Work to be completed =
Starting with the line that has "ATOM 212 C CA" in the records below and ending with the line that has "ATOM 271 C CA", output those lines exactly and nothing more; omit the pictures.

[Stored entries]

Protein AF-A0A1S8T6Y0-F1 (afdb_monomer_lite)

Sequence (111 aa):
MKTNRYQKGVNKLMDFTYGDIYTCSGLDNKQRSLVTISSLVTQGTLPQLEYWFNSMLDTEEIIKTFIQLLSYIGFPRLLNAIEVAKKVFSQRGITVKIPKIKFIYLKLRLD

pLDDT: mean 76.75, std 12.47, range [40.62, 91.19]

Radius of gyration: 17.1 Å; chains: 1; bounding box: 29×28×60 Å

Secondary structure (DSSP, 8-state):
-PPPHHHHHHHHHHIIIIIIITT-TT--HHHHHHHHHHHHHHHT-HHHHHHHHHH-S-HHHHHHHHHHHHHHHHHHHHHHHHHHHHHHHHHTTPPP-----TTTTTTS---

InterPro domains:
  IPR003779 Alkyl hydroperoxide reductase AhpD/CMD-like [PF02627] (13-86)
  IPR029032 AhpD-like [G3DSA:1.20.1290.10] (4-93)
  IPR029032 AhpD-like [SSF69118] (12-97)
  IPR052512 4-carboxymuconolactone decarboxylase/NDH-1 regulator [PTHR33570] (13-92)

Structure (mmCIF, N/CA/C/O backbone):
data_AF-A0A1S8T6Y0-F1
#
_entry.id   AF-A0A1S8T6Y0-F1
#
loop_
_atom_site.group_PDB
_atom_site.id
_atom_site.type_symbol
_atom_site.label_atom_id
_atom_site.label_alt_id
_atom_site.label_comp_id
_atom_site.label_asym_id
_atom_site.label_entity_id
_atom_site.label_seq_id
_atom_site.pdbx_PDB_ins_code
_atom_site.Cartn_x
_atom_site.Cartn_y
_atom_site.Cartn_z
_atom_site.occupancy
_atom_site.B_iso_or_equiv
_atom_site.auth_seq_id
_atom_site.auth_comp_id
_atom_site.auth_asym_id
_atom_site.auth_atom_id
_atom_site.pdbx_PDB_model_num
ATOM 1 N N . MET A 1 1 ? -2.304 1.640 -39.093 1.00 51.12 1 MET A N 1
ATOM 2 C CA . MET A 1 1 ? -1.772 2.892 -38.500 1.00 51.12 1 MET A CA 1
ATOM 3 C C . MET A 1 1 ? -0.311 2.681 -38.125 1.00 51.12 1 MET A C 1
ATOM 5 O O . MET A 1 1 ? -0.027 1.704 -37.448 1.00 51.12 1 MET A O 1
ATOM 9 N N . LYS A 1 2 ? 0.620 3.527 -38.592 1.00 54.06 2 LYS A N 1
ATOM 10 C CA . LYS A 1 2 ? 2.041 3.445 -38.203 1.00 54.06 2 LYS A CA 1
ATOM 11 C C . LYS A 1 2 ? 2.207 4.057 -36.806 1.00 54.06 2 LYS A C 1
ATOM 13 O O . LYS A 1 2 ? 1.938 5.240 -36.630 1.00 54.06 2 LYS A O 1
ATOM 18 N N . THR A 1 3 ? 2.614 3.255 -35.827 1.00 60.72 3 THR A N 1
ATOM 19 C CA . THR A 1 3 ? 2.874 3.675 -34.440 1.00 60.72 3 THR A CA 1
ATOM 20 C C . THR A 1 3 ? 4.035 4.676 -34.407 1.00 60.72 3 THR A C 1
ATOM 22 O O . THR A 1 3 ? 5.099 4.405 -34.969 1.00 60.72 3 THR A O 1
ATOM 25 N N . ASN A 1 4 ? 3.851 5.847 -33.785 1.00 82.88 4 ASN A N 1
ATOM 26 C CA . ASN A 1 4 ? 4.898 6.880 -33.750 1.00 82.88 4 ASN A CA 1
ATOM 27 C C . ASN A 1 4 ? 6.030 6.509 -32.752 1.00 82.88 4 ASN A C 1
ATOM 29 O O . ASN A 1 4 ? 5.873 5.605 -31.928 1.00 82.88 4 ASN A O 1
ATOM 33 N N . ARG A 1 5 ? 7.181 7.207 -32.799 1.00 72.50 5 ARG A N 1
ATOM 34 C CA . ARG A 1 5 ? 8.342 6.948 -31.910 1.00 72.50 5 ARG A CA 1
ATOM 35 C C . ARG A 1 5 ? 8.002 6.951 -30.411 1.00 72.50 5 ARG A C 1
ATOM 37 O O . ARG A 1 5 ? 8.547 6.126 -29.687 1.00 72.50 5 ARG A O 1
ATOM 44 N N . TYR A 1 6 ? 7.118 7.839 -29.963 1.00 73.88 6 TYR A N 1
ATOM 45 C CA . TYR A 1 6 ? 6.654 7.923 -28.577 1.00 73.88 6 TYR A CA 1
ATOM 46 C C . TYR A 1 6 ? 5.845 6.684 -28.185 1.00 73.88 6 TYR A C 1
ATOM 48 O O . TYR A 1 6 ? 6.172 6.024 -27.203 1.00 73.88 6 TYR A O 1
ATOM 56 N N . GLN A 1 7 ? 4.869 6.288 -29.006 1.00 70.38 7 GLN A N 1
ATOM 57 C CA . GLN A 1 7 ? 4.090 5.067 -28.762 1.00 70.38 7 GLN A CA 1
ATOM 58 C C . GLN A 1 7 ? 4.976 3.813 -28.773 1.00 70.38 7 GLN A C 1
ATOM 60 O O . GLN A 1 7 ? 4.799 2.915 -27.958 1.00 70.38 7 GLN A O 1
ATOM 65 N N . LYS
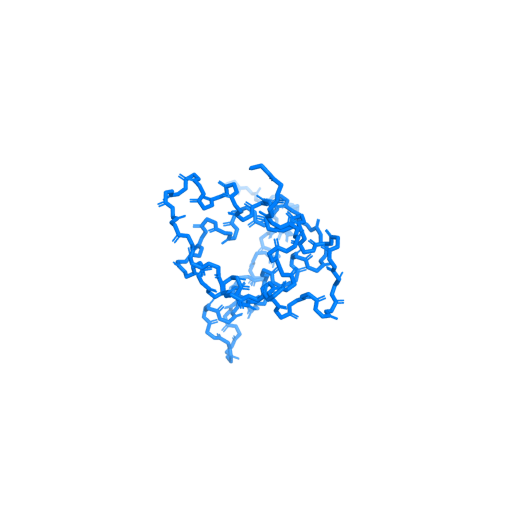 A 1 8 ? 5.989 3.771 -29.646 1.00 72.88 8 LYS A N 1
ATOM 66 C CA . LYS A 1 8 ? 6.970 2.678 -29.682 1.00 72.88 8 LYS A CA 1
ATOM 67 C C . LYS A 1 8 ? 7.828 2.618 -28.409 1.00 72.88 8 LYS A C 1
ATOM 69 O O . LYS A 1 8 ? 8.199 1.528 -27.987 1.00 72.88 8 LYS A O 1
ATOM 74 N N . GLY A 1 9 ? 8.138 3.768 -27.808 1.00 72.94 9 GLY A N 1
ATOM 75 C CA . GLY A 1 9 ? 8.833 3.855 -26.521 1.00 72.94 9 GLY A CA 1
ATOM 76 C C . GLY A 1 9 ? 7.970 3.377 -25.353 1.00 72.94 9 GLY A C 1
ATOM 77 O O . GLY A 1 9 ? 8.427 2.562 -24.559 1.00 72.94 9 GLY A O 1
ATOM 78 N N . VAL A 1 10 ? 6.709 3.814 -25.296 1.00 76.00 10 VAL A N 1
ATOM 79 C CA . VAL A 1 10 ? 5.742 3.374 -24.274 1.00 76.00 10 VAL A CA 1
ATOM 80 C C . VAL A 1 10 ? 5.494 1.866 -24.353 1.00 76.00 10 VAL A C 1
ATOM 82 O O . VAL A 1 10 ? 5.516 1.201 -23.321 1.00 76.00 10 VAL A O 1
ATOM 85 N N . ASN A 1 11 ? 5.346 1.307 -25.559 1.00 75.00 11 ASN A N 1
ATOM 86 C CA . ASN A 1 11 ? 5.161 -0.136 -25.737 1.00 75.00 11 ASN A CA 1
ATOM 87 C C . ASN A 1 11 ? 6.366 -0.931 -25.225 1.00 75.00 11 ASN A C 1
ATOM 89 O O . ASN A 1 11 ? 6.183 -1.878 -24.478 1.00 75.00 11 ASN A O 1
ATOM 93 N N . LYS A 1 12 ? 7.597 -0.492 -25.521 1.00 78.50 12 LYS A N 1
ATOM 94 C CA . LYS A 1 12 ? 8.798 -1.135 -24.962 1.00 78.50 12 LYS A CA 1
ATOM 95 C C . LYS A 1 12 ? 8.832 -1.101 -23.435 1.00 78.50 12 LYS A C 1
ATOM 97 O O . LYS A 1 12 ? 9.303 -2.049 -22.818 1.00 78.50 12 LYS A O 1
ATOM 102 N N . LEU A 1 13 ? 8.359 -0.011 -22.828 1.00 76.00 13 LEU A N 1
ATOM 103 C CA . LEU A 1 13 ? 8.288 0.105 -21.374 1.00 76.00 13 LEU A CA 1
ATOM 104 C C . LEU A 1 13 ? 7.262 -0.872 -20.789 1.00 76.00 13 LEU A C 1
ATOM 106 O O . LEU A 1 13 ? 7.548 -1.539 -19.800 1.00 76.00 13 LEU A O 1
ATOM 110 N N . MET A 1 14 ? 6.087 -0.977 -21.413 1.00 76.50 14 MET A N 1
ATOM 111 C CA . MET A 1 14 ? 5.053 -1.946 -21.043 1.00 76.50 14 MET A CA 1
ATOM 112 C C . MET A 1 14 ? 5.566 -3.383 -21.174 1.00 76.50 14 MET A C 1
ATOM 114 O O . MET A 1 14 ? 5.438 -4.148 -20.223 1.00 76.50 14 MET A O 1
ATOM 118 N N . ASP A 1 15 ? 6.196 -3.718 -22.302 1.00 77.06 15 ASP A N 1
ATOM 119 C CA . ASP A 1 15 ? 6.744 -5.051 -22.568 1.00 77.06 15 ASP A CA 1
ATOM 120 C C . ASP A 1 15 ? 7.805 -5.426 -21.523 1.00 77.06 15 ASP A C 1
ATOM 122 O O . ASP A 1 15 ? 7.764 -6.513 -20.964 1.00 77.06 15 ASP A O 1
ATOM 126 N N . PHE A 1 16 ? 8.700 -4.503 -21.166 1.00 78.94 16 PHE A N 1
ATOM 127 C CA . PHE A 1 16 ? 9.712 -4.751 -20.137 1.00 78.94 16 PHE A CA 1
ATOM 128 C C . PHE A 1 16 ? 9.103 -4.885 -18.730 1.00 78.94 16 PHE A C 1
ATOM 130 O O . PHE A 1 16 ? 9.427 -5.794 -17.967 1.00 78.94 16 PHE A O 1
ATOM 137 N N . THR A 1 17 ? 8.184 -3.988 -18.364 1.00 75.81 17 THR A N 1
ATOM 138 C CA . THR A 1 17 ? 7.636 -3.947 -16.998 1.00 75.81 17 THR A CA 1
ATOM 139 C C . THR A 1 17 ? 6.665 -5.101 -16.745 1.00 75.81 17 THR A C 1
ATOM 141 O O . THR A 1 17 ? 6.735 -5.738 -15.698 1.00 75.81 17 THR A O 1
ATOM 144 N N . TYR A 1 18 ? 5.774 -5.397 -17.695 1.00 73.94 18 TYR A N 1
ATOM 145 C CA . TYR A 1 18 ? 4.764 -6.451 -17.562 1.00 73.94 18 TYR A CA 1
ATOM 146 C C . TYR A 1 18 ? 5.201 -7.795 -18.143 1.00 73.94 18 TYR A C 1
ATOM 148 O O . TYR A 1 18 ? 4.782 -8.828 -17.626 1.00 73.94 18 TYR A O 1
ATOM 156 N N . GLY A 1 19 ? 6.034 -7.796 -19.183 1.00 75.00 19 GLY A N 1
ATOM 157 C CA . GLY A 1 19 ? 6.524 -9.009 -19.834 1.00 75.00 19 GLY A CA 1
ATOM 158 C C . GLY A 1 19 ? 7.738 -9.622 -19.147 1.00 75.00 19 GLY A C 1
ATOM 159 O O . GLY A 1 19 ? 7.749 -10.838 -18.994 1.00 75.00 19 GLY A O 1
ATOM 160 N N . ASP A 1 20 ? 8.697 -8.821 -18.665 1.00 75.94 20 ASP A N 1
ATOM 161 C CA . ASP A 1 20 ? 9.932 -9.342 -18.051 1.00 75.94 20 ASP A CA 1
ATOM 162 C C . ASP A 1 20 ? 9.911 -9.245 -16.517 1.00 75.94 20 ASP A C 1
ATOM 164 O O . ASP A 1 20 ? 10.120 -10.233 -15.813 1.00 75.94 20 ASP A O 1
ATOM 168 N N . ILE A 1 21 ? 9.625 -8.061 -15.960 1.00 78.69 21 ILE A N 1
ATOM 169 C CA . ILE A 1 21 ? 9.676 -7.855 -14.500 1.00 78.69 21 ILE A CA 1
ATOM 170 C C . ILE A 1 21 ? 8.505 -8.553 -13.808 1.00 78.69 21 ILE A C 1
ATOM 172 O O . ILE A 1 21 ? 8.695 -9.261 -12.819 1.00 78.69 21 ILE A O 1
ATOM 176 N N . TYR A 1 22 ? 7.285 -8.367 -14.314 1.00 73.62 22 TYR A N 1
ATOM 177 C CA . TYR A 1 22 ? 6.090 -8.923 -13.679 1.00 73.62 22 TYR A CA 1
ATOM 178 C C . TYR A 1 22 ? 5.949 -10.434 -13.876 1.00 73.62 22 TYR A C 1
ATOM 180 O O . TYR A 1 22 ? 5.191 -11.063 -13.146 1.00 73.62 22 TYR A O 1
ATOM 188 N N . THR A 1 23 ? 6.670 -11.039 -14.821 1.00 73.00 23 THR A N 1
ATOM 189 C CA . THR A 1 23 ? 6.725 -12.500 -14.992 1.00 73.00 23 THR A CA 1
ATOM 190 C C . THR A 1 23 ? 7.919 -13.127 -14.277 1.00 73.00 23 THR A C 1
ATOM 192 O O . THR A 1 23 ? 7.918 -14.344 -14.090 1.00 73.00 23 THR A O 1
ATOM 195 N N . CYS A 1 24 ? 8.882 -12.315 -13.816 1.00 73.44 24 CYS A N 1
ATOM 196 C CA . CYS A 1 24 ? 10.082 -12.760 -13.119 1.00 73.44 24 CYS A CA 1
ATOM 197 C C . CYS A 1 24 ? 9.726 -13.753 -12.003 1.00 73.44 24 CYS A C 1
ATOM 199 O O . CYS A 1 24 ? 8.952 -13.456 -11.081 1.00 73.44 24 CYS A O 1
ATOM 201 N N . SER A 1 25 ? 10.239 -14.975 -12.142 1.00 69.50 25 SER A N 1
ATOM 202 C CA . SER A 1 25 ? 9.971 -16.088 -11.239 1.00 69.50 25 SER A CA 1
ATOM 203 C C . SER A 1 25 ? 10.549 -15.809 -9.854 1.00 69.50 25 SER A C 1
ATOM 205 O O . SER A 1 25 ? 11.674 -15.329 -9.745 1.00 69.50 25 SER A O 1
ATOM 207 N N . GLY A 1 26 ? 9.813 -16.157 -8.799 1.00 81.12 26 GLY A N 1
ATOM 208 C CA . GLY A 1 26 ? 10.299 -16.077 -7.414 1.00 81.12 26 GLY A CA 1
ATOM 209 C C . GLY A 1 26 ? 9.381 -15.312 -6.466 1.00 81.12 26 GLY A C 1
ATOM 210 O O . GLY A 1 26 ? 9.493 -15.501 -5.260 1.00 81.12 26 GLY A O 1
ATOM 211 N N . LEU A 1 27 ? 8.448 -14.515 -6.997 1.00 84.81 27 LEU A N 1
ATOM 212 C CA . LEU A 1 27 ? 7.372 -13.906 -6.217 1.00 84.81 27 LEU A CA 1
ATOM 213 C C . LEU A 1 27 ? 6.011 -14.290 -6.789 1.00 84.81 27 LEU A C 1
ATOM 215 O O . LEU A 1 27 ? 5.797 -14.195 -7.999 1.00 84.81 27 LEU A O 1
ATOM 219 N N . ASP A 1 28 ? 5.085 -14.685 -5.922 1.00 85.94 28 ASP A N 1
ATOM 220 C CA . ASP A 1 28 ? 3.688 -14.857 -6.306 1.00 85.94 28 ASP A CA 1
ATOM 221 C C . ASP A 1 28 ? 2.991 -13.492 -6.512 1.00 85.94 28 ASP A C 1
ATOM 223 O O . ASP A 1 28 ? 3.514 -12.421 -6.181 1.00 85.94 28 ASP A O 1
ATOM 227 N N . ASN A 1 29 ? 1.787 -13.503 -7.088 1.00 82.38 29 ASN A N 1
ATOM 228 C CA . ASN A 1 29 ? 1.043 -12.271 -7.384 1.00 82.38 29 ASN A CA 1
ATOM 229 C C . ASN A 1 29 ? 0.746 -11.431 -6.133 1.00 82.38 29 ASN A C 1
ATOM 231 O O . ASN A 1 29 ? 0.676 -10.200 -6.198 1.00 82.38 29 ASN A O 1
ATOM 235 N N . LYS A 1 30 ? 0.586 -12.089 -4.986 1.00 83.69 30 LYS A N 1
ATOM 236 C CA . LYS A 1 30 ? 0.297 -11.447 -3.708 1.00 83.69 30 LYS A CA 1
ATOM 237 C C . LYS A 1 30 ? 1.539 -10.737 -3.177 1.00 83.69 30 LYS A C 1
ATOM 239 O O . LYS A 1 30 ? 1.470 -9.550 -2.871 1.00 83.69 30 LYS A O 1
ATOM 244 N N . GLN A
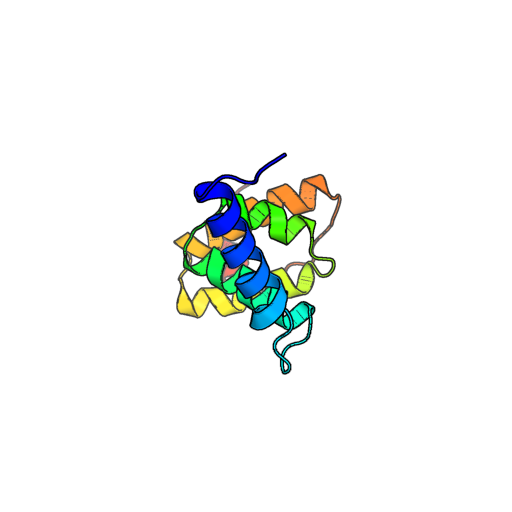 1 31 ? 2.688 -11.401 -3.180 1.00 87.06 31 GLN A N 1
ATOM 245 C CA . GLN A 1 31 ? 3.985 -10.831 -2.834 1.00 87.06 31 GLN A CA 1
ATOM 246 C C . GLN A 1 31 ? 4.336 -9.648 -3.739 1.00 87.06 31 GLN A C 1
ATOM 248 O O . GLN A 1 31 ? 4.725 -8.596 -3.236 1.00 87.06 31 GLN A O 1
ATOM 253 N N . ARG A 1 32 ? 4.125 -9.768 -5.056 1.00 86.06 32 ARG A N 1
ATOM 254 C CA . ARG A 1 32 ? 4.329 -8.658 -6.006 1.00 86.06 32 ARG A CA 1
ATOM 255 C C . ARG A 1 32 ? 3.481 -7.444 -5.639 1.00 86.06 32 ARG A C 1
ATOM 257 O O . ARG A 1 32 ? 4.000 -6.336 -5.535 1.00 86.06 32 ARG A O 1
ATOM 264 N N . SER A 1 33 ? 2.199 -7.663 -5.362 1.00 85.62 33 SER A N 1
ATOM 265 C CA . SER A 1 33 ? 1.275 -6.591 -4.986 1.00 85.62 33 SER A CA 1
ATOM 266 C C . SER A 1 33 ? 1.668 -5.929 -3.655 1.00 85.62 33 SER A C 1
ATOM 268 O O . SER A 1 33 ? 1.617 -4.704 -3.534 1.00 85.62 33 SER A O 1
ATOM 270 N N . LEU A 1 34 ? 2.123 -6.712 -2.669 1.00 87.81 34 LEU A N 1
ATOM 271 C CA . LEU A 1 34 ? 2.624 -6.197 -1.389 1.00 87.81 34 LEU A CA 1
ATOM 272 C C . LEU A 1 34 ? 3.896 -5.358 -1.554 1.00 87.81 34 LEU A C 1
ATOM 274 O O . LEU A 1 34 ? 4.013 -4.303 -0.926 1.00 87.81 34 LEU A O 1
ATOM 278 N N . VAL A 1 35 ? 4.825 -5.783 -2.416 1.00 89.75 35 VAL A N 1
ATOM 279 C CA . VAL A 1 35 ? 6.029 -5.007 -2.754 1.00 89.75 35 VAL A CA 1
ATOM 280 C C . VAL A 1 35 ? 5.638 -3.682 -3.405 1.00 89.75 35 VAL A C 1
ATOM 282 O O . VAL A 1 35 ? 6.140 -2.630 -3.005 1.00 89.75 35 VAL A O 1
ATOM 285 N N . THR A 1 36 ? 4.704 -3.705 -4.360 1.00 87.50 36 THR A N 1
ATOM 286 C CA . THR A 1 36 ? 4.244 -2.487 -5.031 1.00 87.50 36 THR A CA 1
ATOM 287 C C . THR A 1 36 ? 3.606 -1.507 -4.051 1.00 87.50 36 THR A C 1
ATOM 289 O O . THR A 1 36 ? 4.024 -0.352 -3.998 1.00 87.50 36 THR A O 1
ATOM 292 N N . ILE A 1 37 ? 2.657 -1.950 -3.222 1.00 89.12 37 ILE A N 1
ATOM 293 C CA . ILE A 1 37 ? 2.004 -1.081 -2.232 1.00 89.12 37 ILE A CA 1
ATOM 294 C C . ILE A 1 37 ? 3.017 -0.533 -1.233 1.00 89.12 37 ILE A C 1
ATOM 296 O O . ILE A 1 37 ? 3.017 0.665 -0.968 1.00 89.12 37 ILE A O 1
ATOM 300 N N . SER A 1 38 ? 3.912 -1.377 -0.717 1
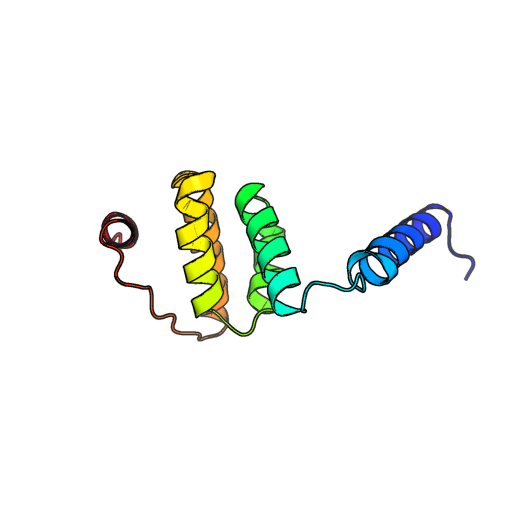.00 90.81 38 SER A N 1
ATOM 301 C CA . SER A 1 38 ? 4.940 -0.937 0.231 1.00 90.81 38 SER A CA 1
ATOM 302 C C . SER A 1 38 ? 5.820 0.161 -0.360 1.00 90.81 38 SER A C 1
ATOM 304 O O . SER A 1 38 ? 6.115 1.151 0.310 1.00 90.81 38 SER A O 1
ATOM 306 N N . SER A 1 39 ? 6.178 0.026 -1.638 1.00 91.19 39 SER A N 1
ATOM 307 C CA . SER A 1 39 ? 6.938 1.034 -2.372 1.00 91.19 39 SER A CA 1
ATOM 308 C C . SER A 1 39 ? 6.149 2.337 -2.540 1.00 91.19 39 SER A C 1
ATOM 310 O O . SER A 1 39 ? 6.669 3.407 -2.227 1.00 91.19 39 SER A O 1
ATOM 312 N N . LEU A 1 40 ? 4.877 2.262 -2.947 1.00 89.50 40 LEU A N 1
ATOM 313 C CA . LEU A 1 40 ? 4.017 3.438 -3.132 1.00 89.50 40 LEU A CA 1
ATOM 314 C C . LEU A 1 40 ? 3.771 4.196 -1.819 1.00 89.50 40 LEU A C 1
ATOM 316 O O . LEU A 1 40 ? 3.909 5.419 -1.768 1.00 89.50 40 LEU A O 1
ATOM 320 N N . VAL A 1 41 ? 3.475 3.474 -0.734 1.00 89.69 41 VAL A N 1
ATOM 321 C CA . VAL A 1 41 ? 3.311 4.059 0.606 1.00 89.69 41 VAL A CA 1
ATOM 322 C C . VAL A 1 41 ? 4.602 4.741 1.058 1.00 89.69 41 VAL A C 1
ATOM 324 O O . VAL A 1 41 ? 4.569 5.862 1.563 1.00 89.69 41 VAL A O 1
ATOM 327 N N . THR A 1 42 ? 5.750 4.098 0.838 1.00 90.94 42 THR A N 1
ATOM 328 C CA . THR A 1 42 ? 7.055 4.646 1.232 1.00 90.94 42 THR A CA 1
ATOM 329 C C . THR A 1 42 ? 7.402 5.912 0.453 1.00 90.94 42 THR A C 1
ATOM 331 O O . THR A 1 42 ? 7.910 6.871 1.042 1.00 90.94 42 THR A O 1
ATOM 334 N N . GLN A 1 43 ? 7.100 5.941 -0.846 1.00 89.94 43 GLN A N 1
ATOM 335 C CA . GLN A 1 43 ? 7.341 7.089 -1.724 1.00 89.94 43 GLN A CA 1
ATOM 336 C C . GLN A 1 43 ? 6.325 8.226 -1.531 1.00 89.94 43 GLN A C 1
ATOM 338 O O . GLN A 1 43 ? 6.609 9.359 -1.908 1.00 89.94 43 GLN A O 1
ATOM 343 N N . GLY A 1 44 ? 5.163 7.956 -0.926 1.00 82.62 44 GLY A N 1
ATOM 344 C CA . GLY A 1 44 ? 4.098 8.946 -0.743 1.00 82.62 44 GLY A CA 1
ATOM 345 C C . GLY A 1 44 ? 3.281 9.211 -2.013 1.00 82.62 44 GLY A C 1
ATOM 346 O O . GLY A 1 44 ? 2.664 10.266 -2.144 1.00 82.62 44 GLY A O 1
ATOM 347 N N . THR A 1 45 ? 3.262 8.270 -2.957 1.00 80.31 45 THR A N 1
ATOM 348 C CA . THR A 1 45 ? 2.537 8.375 -4.233 1.00 80.31 45 THR A CA 1
ATOM 349 C C . THR A 1 45 ? 1.076 7.938 -4.076 1.00 80.31 45 THR A C 1
ATOM 351 O O . THR A 1 45 ? 0.645 6.874 -4.520 1.00 80.31 45 THR A O 1
ATOM 354 N N . LEU A 1 46 ? 0.300 8.783 -3.391 1.00 74.25 46 LEU A N 1
ATOM 355 C CA . LEU A 1 46 ? -1.077 8.500 -2.964 1.00 74.25 46 LEU A CA 1
ATOM 356 C C . LEU A 1 46 ? -2.094 8.260 -4.105 1.00 74.25 46 LEU A C 1
ATOM 358 O O . LEU A 1 46 ? -2.919 7.363 -3.945 1.00 74.25 46 LEU A O 1
ATOM 362 N N . PRO A 1 47 ? -2.067 8.964 -5.260 1.00 76.31 47 PRO A N 1
ATOM 363 C CA . PRO A 1 47 ? -3.055 8.737 -6.324 1.00 76.31 47 PRO A CA 1
ATOM 364 C C . PRO A 1 47 ? -2.971 7.338 -6.944 1.00 76.31 47 PRO A C 1
ATOM 366 O O . PRO A 1 47 ? -3.987 6.718 -7.242 1.00 76.31 47 PRO A O 1
ATOM 369 N N . GLN A 1 48 ? -1.756 6.808 -7.111 1.00 74.69 48 GLN A N 1
ATOM 370 C CA . GLN A 1 48 ? -1.553 5.449 -7.615 1.00 74.69 48 GLN A CA 1
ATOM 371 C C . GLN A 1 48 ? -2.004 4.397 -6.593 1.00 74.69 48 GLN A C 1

Answer space =
ATOM 212 C CA . LEU A 1 27 ? 7.372 -13.906 -6.217 1.00 84.81 27 LEU A CA 1
ATOM 213 C C . LEU A 1 27 ? 6.011 -14.290 -6.789 1.00 84.81 27 LEU A C 1
ATOM 215 O O . LEU A 1 27 ? 5.797 -14.195 -7.999 1.00 84.81 27 LEU A O 1
ATOM 219 N N . ASP A 1 28 ? 5.085 -14.685 -5.922 1.00 85.94 28 ASP A N 1
ATOM 220 C CA . ASP A 1 28 ? 3.688 -14.857 -6.306 1.00 85.94 28 ASP A CA 1
ATOM 221 C C . ASP A 1 28 ? 2.991 -13.492 -6.512 1.00 85.94 28 ASP A C 1
ATOM 223 O O . ASP A 1 28 ? 3.514 -12.421 -6.181 1.00 85.94 28 ASP A O 1
ATOM 227 N N . ASN A 1 29 ? 1.787 -13.503 -7.088 1.00 82.38 29 ASN A N 1
ATOM 228 C CA . ASN A 1 29 ? 1.043 -12.271 -7.384 1.00 82.38 29 ASN A CA 1
ATOM 229 C C . ASN A 1 29 ? 0.746 -11.431 -6.133 1.00 82.38 29 ASN A C 1
ATOM 231 O O . ASN A 1 29 ? 0.676 -10.200 -6.198 1.00 82.38 29 ASN A O 1
ATOM 235 N N . LYS A 1 30 ? 0.586 -12.089 -4.986 1.00 83.69 30 LYS A N 1
ATOM 236 C CA . LYS A 1 30 ? 0.297 -11.447 -3.708 1.00 83.69 30 LYS A CA 1
ATOM 237 C C . LYS A 1 30 ? 1.539 -10.737 -3.177 1.00 83.69 30 LYS A C 1
ATOM 239 O O . LYS A 1 30 ? 1.470 -9.550 -2.871 1.00 83.69 30 LYS A O 1
ATOM 244 N N . GLN A
 1 31 ? 2.688 -11.401 -3.180 1.00 87.06 31 GLN A N 1
ATOM 245 C CA . GLN A 1 31 ? 3.985 -10.831 -2.834 1.00 87.06 31 GLN A CA 1
ATOM 246 C C . GLN A 1 31 ? 4.336 -9.648 -3.739 1.00 87.06 31 GLN A C 1
ATOM 248 O O . GLN A 1 31 ? 4.725 -8.596 -3.236 1.00 87.06 31 GLN A O 1
ATOM 253 N N . ARG A 1 32 ? 4.125 -9.768 -5.056 1.00 86.06 32 ARG A N 1
ATOM 254 C CA . ARG A 1 32 ? 4.329 -8.658 -6.006 1.00 86.06 32 ARG A CA 1
ATOM 255 C C . ARG A 1 32 ? 3.481 -7.444 -5.639 1.00 86.06 32 ARG A C 1
ATOM 257 O O . ARG A 1 32 ? 4.000 -6.336 -5.535 1.00 86.06 32 ARG A O 1
ATOM 264 N N . SER A 1 33 ? 2.199 -7.663 -5.362 1.00 85.62 33 SER A N 1
ATOM 265 C CA . SER A 1 33 ? 1.275 -6.591 -4.986 1.00 85.62 33 SER A CA 1
ATOM 266 C C . SER A 1 33 ? 1.668 -5.929 -3.655 1.00 85.62 33 SER A C 1
ATOM 268 O O . SER A 1 33 ? 1.617 -4.704 -3.534 1.00 85.62 33 SER A O 1
ATOM 270 N N . LEU A 1 34 ? 2.123 -6.712 -2.669 1.00 87.81 34 LEU A N 1
ATOM 271 C CA . LEU A 1 34 ? 2.624 -6.197 -1.389 1.00 87.81 34 LEU A CA 1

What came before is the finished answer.